La forza di una donna, spoiler finali: la sorella di Bahar confessa: ‘Ho ucciso Sarp’
Negli episodi finali della soap turca La forza di una donna, Arif Kara (Feyyaz Duman) scoprirà che in realtà Sarp Cesmeli (Caner Cindoruk) è morto per mano della cognata Sirin Sarikadi (Seray Kaya). Sarà proprio quest’ultima ad ammettere la sua responsabilità, durante lo scontro con un malvivente, visto che pronuncerà le testuali parole per intimorirlo: “Ho già ucciso mio cognato, non ho paura a rifarlo con te”.
Sirin si impossessa di una pistola trovata a casa del defunto Sarp
Ben presto, Enver si vedrà costretto a minacciare Dursun, l’uomo che ha cresciuto Satılmış, il vero figlio di Emre e Ceyda.
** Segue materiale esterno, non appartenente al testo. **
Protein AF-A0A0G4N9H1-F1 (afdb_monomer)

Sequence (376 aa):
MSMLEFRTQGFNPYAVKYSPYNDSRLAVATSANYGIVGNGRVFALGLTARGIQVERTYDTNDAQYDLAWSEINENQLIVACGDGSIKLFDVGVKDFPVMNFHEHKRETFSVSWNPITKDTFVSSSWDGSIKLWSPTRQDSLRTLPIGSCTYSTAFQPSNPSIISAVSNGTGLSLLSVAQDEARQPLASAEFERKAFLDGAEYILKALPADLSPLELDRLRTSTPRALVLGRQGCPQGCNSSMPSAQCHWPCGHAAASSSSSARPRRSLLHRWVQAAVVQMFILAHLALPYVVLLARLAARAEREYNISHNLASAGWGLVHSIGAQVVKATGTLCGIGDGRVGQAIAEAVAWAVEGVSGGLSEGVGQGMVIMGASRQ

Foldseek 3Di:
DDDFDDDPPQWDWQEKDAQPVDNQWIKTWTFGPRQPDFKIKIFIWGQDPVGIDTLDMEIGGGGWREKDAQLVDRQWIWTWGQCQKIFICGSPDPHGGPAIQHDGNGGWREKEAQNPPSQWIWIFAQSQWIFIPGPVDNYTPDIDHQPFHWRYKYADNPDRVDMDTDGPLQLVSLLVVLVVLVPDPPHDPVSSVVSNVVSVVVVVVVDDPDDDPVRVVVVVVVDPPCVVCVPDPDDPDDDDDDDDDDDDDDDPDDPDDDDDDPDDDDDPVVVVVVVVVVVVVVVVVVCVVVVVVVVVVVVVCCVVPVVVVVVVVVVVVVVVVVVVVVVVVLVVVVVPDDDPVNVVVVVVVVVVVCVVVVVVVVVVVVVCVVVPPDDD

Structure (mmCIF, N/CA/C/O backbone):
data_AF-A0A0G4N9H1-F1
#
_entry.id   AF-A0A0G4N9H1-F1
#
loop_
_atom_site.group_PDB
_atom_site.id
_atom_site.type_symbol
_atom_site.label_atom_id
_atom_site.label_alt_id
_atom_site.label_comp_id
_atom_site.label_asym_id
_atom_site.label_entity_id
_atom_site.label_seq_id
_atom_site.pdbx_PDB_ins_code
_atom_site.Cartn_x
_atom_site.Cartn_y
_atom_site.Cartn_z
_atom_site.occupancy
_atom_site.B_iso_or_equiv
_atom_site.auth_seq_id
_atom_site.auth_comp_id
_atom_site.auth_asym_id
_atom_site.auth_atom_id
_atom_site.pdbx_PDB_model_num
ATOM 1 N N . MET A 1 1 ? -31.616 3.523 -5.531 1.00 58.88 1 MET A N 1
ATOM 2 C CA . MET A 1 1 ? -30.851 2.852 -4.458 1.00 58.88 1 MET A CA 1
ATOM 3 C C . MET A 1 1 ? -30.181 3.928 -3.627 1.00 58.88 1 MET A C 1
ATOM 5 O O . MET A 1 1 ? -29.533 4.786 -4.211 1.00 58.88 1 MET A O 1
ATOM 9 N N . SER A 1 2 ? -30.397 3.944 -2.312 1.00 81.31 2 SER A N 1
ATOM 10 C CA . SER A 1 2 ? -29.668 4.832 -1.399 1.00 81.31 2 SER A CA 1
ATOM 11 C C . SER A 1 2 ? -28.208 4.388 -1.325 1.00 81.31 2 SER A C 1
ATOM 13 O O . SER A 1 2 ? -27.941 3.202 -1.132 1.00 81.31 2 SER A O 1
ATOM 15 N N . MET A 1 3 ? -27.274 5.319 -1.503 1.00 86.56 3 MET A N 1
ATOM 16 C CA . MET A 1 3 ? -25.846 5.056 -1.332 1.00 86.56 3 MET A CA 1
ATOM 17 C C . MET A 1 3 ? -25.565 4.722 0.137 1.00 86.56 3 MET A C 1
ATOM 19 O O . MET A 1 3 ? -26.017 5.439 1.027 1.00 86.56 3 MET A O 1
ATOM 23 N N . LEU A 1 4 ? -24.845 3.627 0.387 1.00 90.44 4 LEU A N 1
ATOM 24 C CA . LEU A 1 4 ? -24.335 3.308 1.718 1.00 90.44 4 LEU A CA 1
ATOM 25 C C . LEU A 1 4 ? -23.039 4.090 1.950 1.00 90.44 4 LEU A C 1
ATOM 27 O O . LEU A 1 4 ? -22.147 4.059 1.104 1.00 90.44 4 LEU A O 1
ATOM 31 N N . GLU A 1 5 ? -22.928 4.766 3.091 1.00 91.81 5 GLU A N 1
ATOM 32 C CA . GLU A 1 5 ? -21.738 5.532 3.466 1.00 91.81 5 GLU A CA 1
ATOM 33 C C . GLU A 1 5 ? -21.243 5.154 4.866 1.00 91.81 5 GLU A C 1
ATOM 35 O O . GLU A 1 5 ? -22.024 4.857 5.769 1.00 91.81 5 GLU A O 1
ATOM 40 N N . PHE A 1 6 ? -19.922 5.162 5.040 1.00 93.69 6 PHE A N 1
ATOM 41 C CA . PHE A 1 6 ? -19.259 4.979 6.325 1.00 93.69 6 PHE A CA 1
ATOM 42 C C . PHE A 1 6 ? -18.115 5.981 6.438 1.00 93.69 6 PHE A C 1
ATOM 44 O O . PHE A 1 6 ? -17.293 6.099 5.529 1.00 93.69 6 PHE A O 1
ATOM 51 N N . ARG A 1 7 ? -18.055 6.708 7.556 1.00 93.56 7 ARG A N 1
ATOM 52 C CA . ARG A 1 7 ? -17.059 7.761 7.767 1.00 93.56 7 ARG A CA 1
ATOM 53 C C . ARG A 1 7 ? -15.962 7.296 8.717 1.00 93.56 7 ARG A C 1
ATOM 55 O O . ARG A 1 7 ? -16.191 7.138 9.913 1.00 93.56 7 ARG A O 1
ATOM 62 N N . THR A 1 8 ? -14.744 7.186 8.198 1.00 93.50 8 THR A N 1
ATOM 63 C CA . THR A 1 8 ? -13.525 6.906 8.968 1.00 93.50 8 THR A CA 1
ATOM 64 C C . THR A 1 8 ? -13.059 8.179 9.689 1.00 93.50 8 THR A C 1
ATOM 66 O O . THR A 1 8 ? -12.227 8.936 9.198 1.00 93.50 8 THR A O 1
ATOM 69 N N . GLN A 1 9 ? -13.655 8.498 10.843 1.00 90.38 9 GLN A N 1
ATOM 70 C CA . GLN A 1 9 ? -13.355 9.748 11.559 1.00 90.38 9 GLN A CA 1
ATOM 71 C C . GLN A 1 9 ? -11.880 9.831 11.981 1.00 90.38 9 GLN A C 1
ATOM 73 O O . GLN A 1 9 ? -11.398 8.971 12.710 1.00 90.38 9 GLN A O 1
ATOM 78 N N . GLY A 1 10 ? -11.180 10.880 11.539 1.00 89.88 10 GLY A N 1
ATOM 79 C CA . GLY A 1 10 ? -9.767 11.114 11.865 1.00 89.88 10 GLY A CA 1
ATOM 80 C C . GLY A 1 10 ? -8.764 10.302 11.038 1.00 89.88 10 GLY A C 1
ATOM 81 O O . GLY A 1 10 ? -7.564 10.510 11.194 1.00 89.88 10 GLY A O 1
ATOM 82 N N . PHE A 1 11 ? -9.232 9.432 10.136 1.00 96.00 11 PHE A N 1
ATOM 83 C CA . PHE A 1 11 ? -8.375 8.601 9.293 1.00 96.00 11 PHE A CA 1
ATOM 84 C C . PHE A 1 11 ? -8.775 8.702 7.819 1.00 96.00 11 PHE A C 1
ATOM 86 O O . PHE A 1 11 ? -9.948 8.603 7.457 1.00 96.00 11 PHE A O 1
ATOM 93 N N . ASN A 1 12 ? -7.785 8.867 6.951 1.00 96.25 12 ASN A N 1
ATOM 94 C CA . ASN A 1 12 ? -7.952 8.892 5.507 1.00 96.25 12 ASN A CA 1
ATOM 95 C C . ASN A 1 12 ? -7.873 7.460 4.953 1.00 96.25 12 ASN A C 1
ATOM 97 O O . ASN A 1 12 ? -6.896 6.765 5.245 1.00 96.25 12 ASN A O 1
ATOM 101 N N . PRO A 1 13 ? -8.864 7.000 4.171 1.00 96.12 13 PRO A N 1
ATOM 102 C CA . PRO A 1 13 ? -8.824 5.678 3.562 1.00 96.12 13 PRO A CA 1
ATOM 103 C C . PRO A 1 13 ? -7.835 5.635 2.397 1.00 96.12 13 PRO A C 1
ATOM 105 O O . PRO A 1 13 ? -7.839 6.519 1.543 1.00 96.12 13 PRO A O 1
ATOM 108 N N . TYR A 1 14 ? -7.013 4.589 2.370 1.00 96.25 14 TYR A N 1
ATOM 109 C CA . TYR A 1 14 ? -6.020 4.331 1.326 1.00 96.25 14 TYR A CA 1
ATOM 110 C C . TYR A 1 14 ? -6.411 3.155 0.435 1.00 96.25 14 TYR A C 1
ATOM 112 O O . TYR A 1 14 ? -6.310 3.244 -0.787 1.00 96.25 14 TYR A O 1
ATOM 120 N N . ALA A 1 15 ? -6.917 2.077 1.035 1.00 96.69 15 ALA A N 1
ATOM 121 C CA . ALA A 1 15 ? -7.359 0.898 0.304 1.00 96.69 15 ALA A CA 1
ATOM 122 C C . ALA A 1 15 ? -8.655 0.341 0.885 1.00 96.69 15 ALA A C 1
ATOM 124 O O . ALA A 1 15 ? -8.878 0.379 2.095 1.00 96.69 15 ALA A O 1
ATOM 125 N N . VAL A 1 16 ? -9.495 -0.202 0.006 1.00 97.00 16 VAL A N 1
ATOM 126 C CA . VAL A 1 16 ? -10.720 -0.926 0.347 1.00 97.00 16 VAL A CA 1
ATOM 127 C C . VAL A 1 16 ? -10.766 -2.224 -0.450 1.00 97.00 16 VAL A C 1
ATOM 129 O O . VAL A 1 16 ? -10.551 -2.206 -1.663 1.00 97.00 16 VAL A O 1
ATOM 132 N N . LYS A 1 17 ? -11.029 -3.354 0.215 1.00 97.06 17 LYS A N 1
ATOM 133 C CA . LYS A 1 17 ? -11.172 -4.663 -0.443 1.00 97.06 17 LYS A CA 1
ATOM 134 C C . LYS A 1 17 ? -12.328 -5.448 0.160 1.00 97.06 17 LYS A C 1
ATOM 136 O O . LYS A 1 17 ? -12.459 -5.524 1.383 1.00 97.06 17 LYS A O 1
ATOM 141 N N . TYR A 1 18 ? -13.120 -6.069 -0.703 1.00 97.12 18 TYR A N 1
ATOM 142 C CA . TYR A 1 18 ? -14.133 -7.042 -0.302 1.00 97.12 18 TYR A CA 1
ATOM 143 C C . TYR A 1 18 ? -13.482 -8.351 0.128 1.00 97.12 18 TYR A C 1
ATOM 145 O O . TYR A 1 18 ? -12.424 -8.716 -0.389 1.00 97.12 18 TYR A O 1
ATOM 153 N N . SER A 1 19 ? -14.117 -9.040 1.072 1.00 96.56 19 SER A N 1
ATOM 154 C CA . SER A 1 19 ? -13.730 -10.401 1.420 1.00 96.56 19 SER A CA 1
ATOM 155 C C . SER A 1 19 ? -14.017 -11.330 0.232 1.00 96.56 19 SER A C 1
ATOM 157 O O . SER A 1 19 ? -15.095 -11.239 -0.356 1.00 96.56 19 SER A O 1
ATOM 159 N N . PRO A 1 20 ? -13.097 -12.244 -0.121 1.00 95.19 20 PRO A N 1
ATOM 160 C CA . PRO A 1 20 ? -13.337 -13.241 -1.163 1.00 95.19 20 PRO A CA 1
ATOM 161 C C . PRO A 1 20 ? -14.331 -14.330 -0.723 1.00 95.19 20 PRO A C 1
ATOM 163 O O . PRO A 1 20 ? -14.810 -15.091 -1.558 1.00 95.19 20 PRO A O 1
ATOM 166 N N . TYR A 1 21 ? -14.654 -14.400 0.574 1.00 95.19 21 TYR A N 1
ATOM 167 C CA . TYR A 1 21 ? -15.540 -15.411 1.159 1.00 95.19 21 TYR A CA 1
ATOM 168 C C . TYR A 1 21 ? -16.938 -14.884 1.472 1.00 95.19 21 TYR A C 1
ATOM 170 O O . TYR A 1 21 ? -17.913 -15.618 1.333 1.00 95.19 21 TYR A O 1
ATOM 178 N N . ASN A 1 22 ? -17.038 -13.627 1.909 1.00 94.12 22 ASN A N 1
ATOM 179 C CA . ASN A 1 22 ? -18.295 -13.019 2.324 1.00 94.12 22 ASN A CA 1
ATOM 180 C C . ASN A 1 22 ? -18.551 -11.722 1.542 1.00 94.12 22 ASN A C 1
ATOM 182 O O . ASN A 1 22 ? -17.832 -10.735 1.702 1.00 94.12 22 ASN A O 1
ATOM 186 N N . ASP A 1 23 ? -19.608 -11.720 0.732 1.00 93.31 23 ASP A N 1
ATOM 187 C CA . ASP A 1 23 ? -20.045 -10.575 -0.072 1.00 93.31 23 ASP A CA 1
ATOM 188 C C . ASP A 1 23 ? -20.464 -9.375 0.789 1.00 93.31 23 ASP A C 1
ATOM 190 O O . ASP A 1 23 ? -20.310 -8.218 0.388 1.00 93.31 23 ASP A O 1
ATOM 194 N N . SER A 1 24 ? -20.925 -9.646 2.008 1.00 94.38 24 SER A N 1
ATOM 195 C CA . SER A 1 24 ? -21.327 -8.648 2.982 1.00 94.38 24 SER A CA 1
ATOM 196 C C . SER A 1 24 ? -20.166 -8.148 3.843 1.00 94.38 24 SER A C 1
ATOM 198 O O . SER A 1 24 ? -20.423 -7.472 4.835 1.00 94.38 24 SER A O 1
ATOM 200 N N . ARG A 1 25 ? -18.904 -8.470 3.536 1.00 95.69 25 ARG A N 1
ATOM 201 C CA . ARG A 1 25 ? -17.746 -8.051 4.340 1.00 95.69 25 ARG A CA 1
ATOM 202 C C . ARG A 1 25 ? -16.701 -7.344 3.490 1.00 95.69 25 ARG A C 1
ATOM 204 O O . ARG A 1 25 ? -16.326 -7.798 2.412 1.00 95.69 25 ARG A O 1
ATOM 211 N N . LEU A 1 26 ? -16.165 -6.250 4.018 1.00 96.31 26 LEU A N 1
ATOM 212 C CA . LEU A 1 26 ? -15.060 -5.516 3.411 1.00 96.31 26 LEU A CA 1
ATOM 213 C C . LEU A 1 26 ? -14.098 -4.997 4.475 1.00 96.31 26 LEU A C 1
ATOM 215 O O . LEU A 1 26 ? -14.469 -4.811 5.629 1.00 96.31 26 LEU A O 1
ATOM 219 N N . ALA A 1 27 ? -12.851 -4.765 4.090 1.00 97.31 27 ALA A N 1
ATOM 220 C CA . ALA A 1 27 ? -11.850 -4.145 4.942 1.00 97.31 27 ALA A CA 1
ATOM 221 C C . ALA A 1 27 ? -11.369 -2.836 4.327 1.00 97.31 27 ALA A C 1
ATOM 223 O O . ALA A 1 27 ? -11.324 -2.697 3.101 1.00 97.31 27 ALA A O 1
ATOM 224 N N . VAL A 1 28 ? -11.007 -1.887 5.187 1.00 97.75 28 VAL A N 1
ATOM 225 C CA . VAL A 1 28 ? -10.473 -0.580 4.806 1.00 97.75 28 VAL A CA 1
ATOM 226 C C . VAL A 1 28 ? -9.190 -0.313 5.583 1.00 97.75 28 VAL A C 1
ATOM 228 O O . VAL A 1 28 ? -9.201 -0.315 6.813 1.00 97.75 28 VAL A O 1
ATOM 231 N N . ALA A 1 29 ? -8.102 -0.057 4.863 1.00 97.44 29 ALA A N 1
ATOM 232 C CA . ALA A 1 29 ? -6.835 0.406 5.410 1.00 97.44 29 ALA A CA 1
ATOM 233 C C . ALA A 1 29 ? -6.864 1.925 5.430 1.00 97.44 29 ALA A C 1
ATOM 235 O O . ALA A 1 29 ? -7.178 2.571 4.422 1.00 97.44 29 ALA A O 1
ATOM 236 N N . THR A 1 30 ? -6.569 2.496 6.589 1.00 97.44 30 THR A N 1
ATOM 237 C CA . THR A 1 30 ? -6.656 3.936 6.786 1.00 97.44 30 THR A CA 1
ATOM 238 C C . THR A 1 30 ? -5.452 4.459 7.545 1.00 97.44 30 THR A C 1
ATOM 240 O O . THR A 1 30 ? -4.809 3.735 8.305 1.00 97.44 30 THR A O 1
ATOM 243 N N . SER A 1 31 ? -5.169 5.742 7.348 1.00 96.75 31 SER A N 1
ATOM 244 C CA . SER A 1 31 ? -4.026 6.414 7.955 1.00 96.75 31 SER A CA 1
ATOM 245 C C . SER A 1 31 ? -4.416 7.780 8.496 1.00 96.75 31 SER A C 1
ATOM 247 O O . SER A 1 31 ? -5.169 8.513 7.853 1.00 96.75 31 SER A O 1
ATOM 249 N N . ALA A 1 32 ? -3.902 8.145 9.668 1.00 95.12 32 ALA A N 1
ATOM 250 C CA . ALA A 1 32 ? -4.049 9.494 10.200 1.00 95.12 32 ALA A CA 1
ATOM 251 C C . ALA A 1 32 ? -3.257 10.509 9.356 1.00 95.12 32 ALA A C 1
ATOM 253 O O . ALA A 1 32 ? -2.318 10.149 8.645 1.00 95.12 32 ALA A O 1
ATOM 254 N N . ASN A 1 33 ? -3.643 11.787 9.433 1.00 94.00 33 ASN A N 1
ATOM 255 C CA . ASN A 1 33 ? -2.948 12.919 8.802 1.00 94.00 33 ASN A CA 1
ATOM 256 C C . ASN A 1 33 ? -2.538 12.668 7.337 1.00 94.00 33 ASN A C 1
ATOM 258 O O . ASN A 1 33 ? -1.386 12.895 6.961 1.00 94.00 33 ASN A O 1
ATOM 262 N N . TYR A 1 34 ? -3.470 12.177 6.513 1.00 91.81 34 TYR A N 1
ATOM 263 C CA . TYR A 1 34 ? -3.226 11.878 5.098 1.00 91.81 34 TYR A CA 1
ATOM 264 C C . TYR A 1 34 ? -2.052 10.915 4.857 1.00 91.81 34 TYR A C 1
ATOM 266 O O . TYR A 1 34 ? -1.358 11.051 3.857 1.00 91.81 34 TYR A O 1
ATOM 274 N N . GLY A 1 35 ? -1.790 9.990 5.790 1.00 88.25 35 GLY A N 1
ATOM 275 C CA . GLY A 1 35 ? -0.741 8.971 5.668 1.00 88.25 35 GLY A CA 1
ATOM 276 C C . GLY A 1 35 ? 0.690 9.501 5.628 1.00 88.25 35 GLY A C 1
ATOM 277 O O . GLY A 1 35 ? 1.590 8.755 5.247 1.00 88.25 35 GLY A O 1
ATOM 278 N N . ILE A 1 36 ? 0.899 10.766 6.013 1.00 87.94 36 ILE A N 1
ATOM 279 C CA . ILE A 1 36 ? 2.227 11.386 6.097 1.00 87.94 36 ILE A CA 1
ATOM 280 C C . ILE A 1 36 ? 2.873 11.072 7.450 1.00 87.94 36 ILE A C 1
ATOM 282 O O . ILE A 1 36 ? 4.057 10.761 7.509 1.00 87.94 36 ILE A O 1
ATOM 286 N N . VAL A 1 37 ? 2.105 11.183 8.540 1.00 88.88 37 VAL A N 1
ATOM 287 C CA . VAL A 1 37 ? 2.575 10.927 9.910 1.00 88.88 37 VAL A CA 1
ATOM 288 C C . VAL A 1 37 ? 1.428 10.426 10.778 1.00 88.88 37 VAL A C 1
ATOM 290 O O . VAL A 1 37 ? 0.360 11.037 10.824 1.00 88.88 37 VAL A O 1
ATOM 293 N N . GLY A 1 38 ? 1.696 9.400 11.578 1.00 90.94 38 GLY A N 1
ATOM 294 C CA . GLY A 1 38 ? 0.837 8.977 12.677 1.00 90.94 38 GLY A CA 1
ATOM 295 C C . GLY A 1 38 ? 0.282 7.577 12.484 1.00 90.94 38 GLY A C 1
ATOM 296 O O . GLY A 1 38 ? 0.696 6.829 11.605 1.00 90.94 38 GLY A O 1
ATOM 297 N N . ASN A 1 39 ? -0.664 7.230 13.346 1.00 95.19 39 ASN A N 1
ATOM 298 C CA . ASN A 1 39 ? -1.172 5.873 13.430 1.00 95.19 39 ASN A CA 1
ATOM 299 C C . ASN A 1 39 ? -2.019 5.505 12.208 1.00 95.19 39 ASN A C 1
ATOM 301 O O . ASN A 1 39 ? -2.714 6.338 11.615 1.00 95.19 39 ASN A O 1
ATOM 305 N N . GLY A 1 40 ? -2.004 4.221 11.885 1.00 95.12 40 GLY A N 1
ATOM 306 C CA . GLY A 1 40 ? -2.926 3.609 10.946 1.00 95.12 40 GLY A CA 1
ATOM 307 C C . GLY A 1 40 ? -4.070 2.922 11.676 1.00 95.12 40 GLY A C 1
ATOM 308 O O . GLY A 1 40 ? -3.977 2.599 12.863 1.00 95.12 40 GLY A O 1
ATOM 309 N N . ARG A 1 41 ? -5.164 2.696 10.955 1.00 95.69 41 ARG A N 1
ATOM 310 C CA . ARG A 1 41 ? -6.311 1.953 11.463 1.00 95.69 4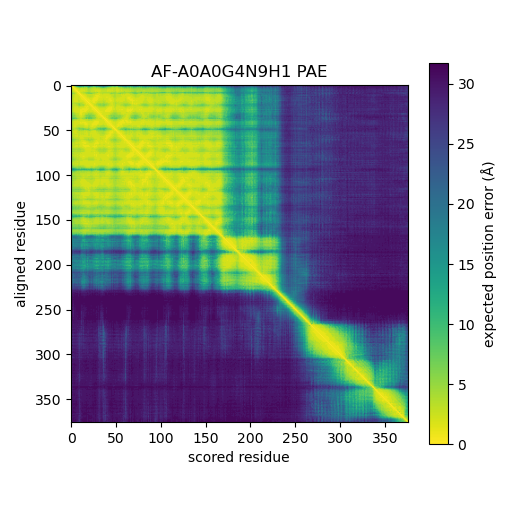1 ARG A CA 1
ATOM 311 C C . ARG A 1 41 ? -6.907 1.074 10.373 1.00 95.69 41 ARG A C 1
ATOM 313 O O . ARG A 1 41 ? -7.295 1.575 9.320 1.00 95.69 41 ARG A O 1
ATOM 320 N N . VAL A 1 42 ? -7.029 -0.222 10.651 1.00 96.50 42 VAL A N 1
ATOM 321 C CA . VAL A 1 42 ? -7.783 -1.143 9.794 1.00 96.50 42 VAL A CA 1
ATOM 322 C C . VAL A 1 42 ? -9.214 -1.182 10.301 1.00 96.50 42 VAL A C 1
ATOM 324 O O . VAL A 1 42 ? -9.432 -1.397 11.495 1.00 96.50 42 VAL A O 1
ATOM 327 N N . PHE A 1 43 ? -10.182 -1.044 9.406 1.00 96.38 43 PHE A N 1
ATOM 328 C CA . PHE A 1 43 ? -11.587 -1.305 9.692 1.00 96.38 43 PHE A CA 1
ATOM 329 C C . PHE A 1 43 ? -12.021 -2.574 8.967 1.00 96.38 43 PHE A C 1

In particolare, l’anziano uomo impugnerà una pistola trovata nella casa in cui viveva il defunto Sarp.
Il giorno seguente, Arif e Bahar crederanno di aver gettato in mare l’arma su ordine di Enver, mentre invece finirà nelle mani di Sirin.

Arif chiede delle spiegazioni a Sirin
In seguito, durante la cena di fine anno a casa di Bahar, farà irruzione un ladro. Anche se Enver sceglierà di non festeggiare con la figlia Sirin, Bahar insisterà per farla chiamare, assalita dai sensi di colpa.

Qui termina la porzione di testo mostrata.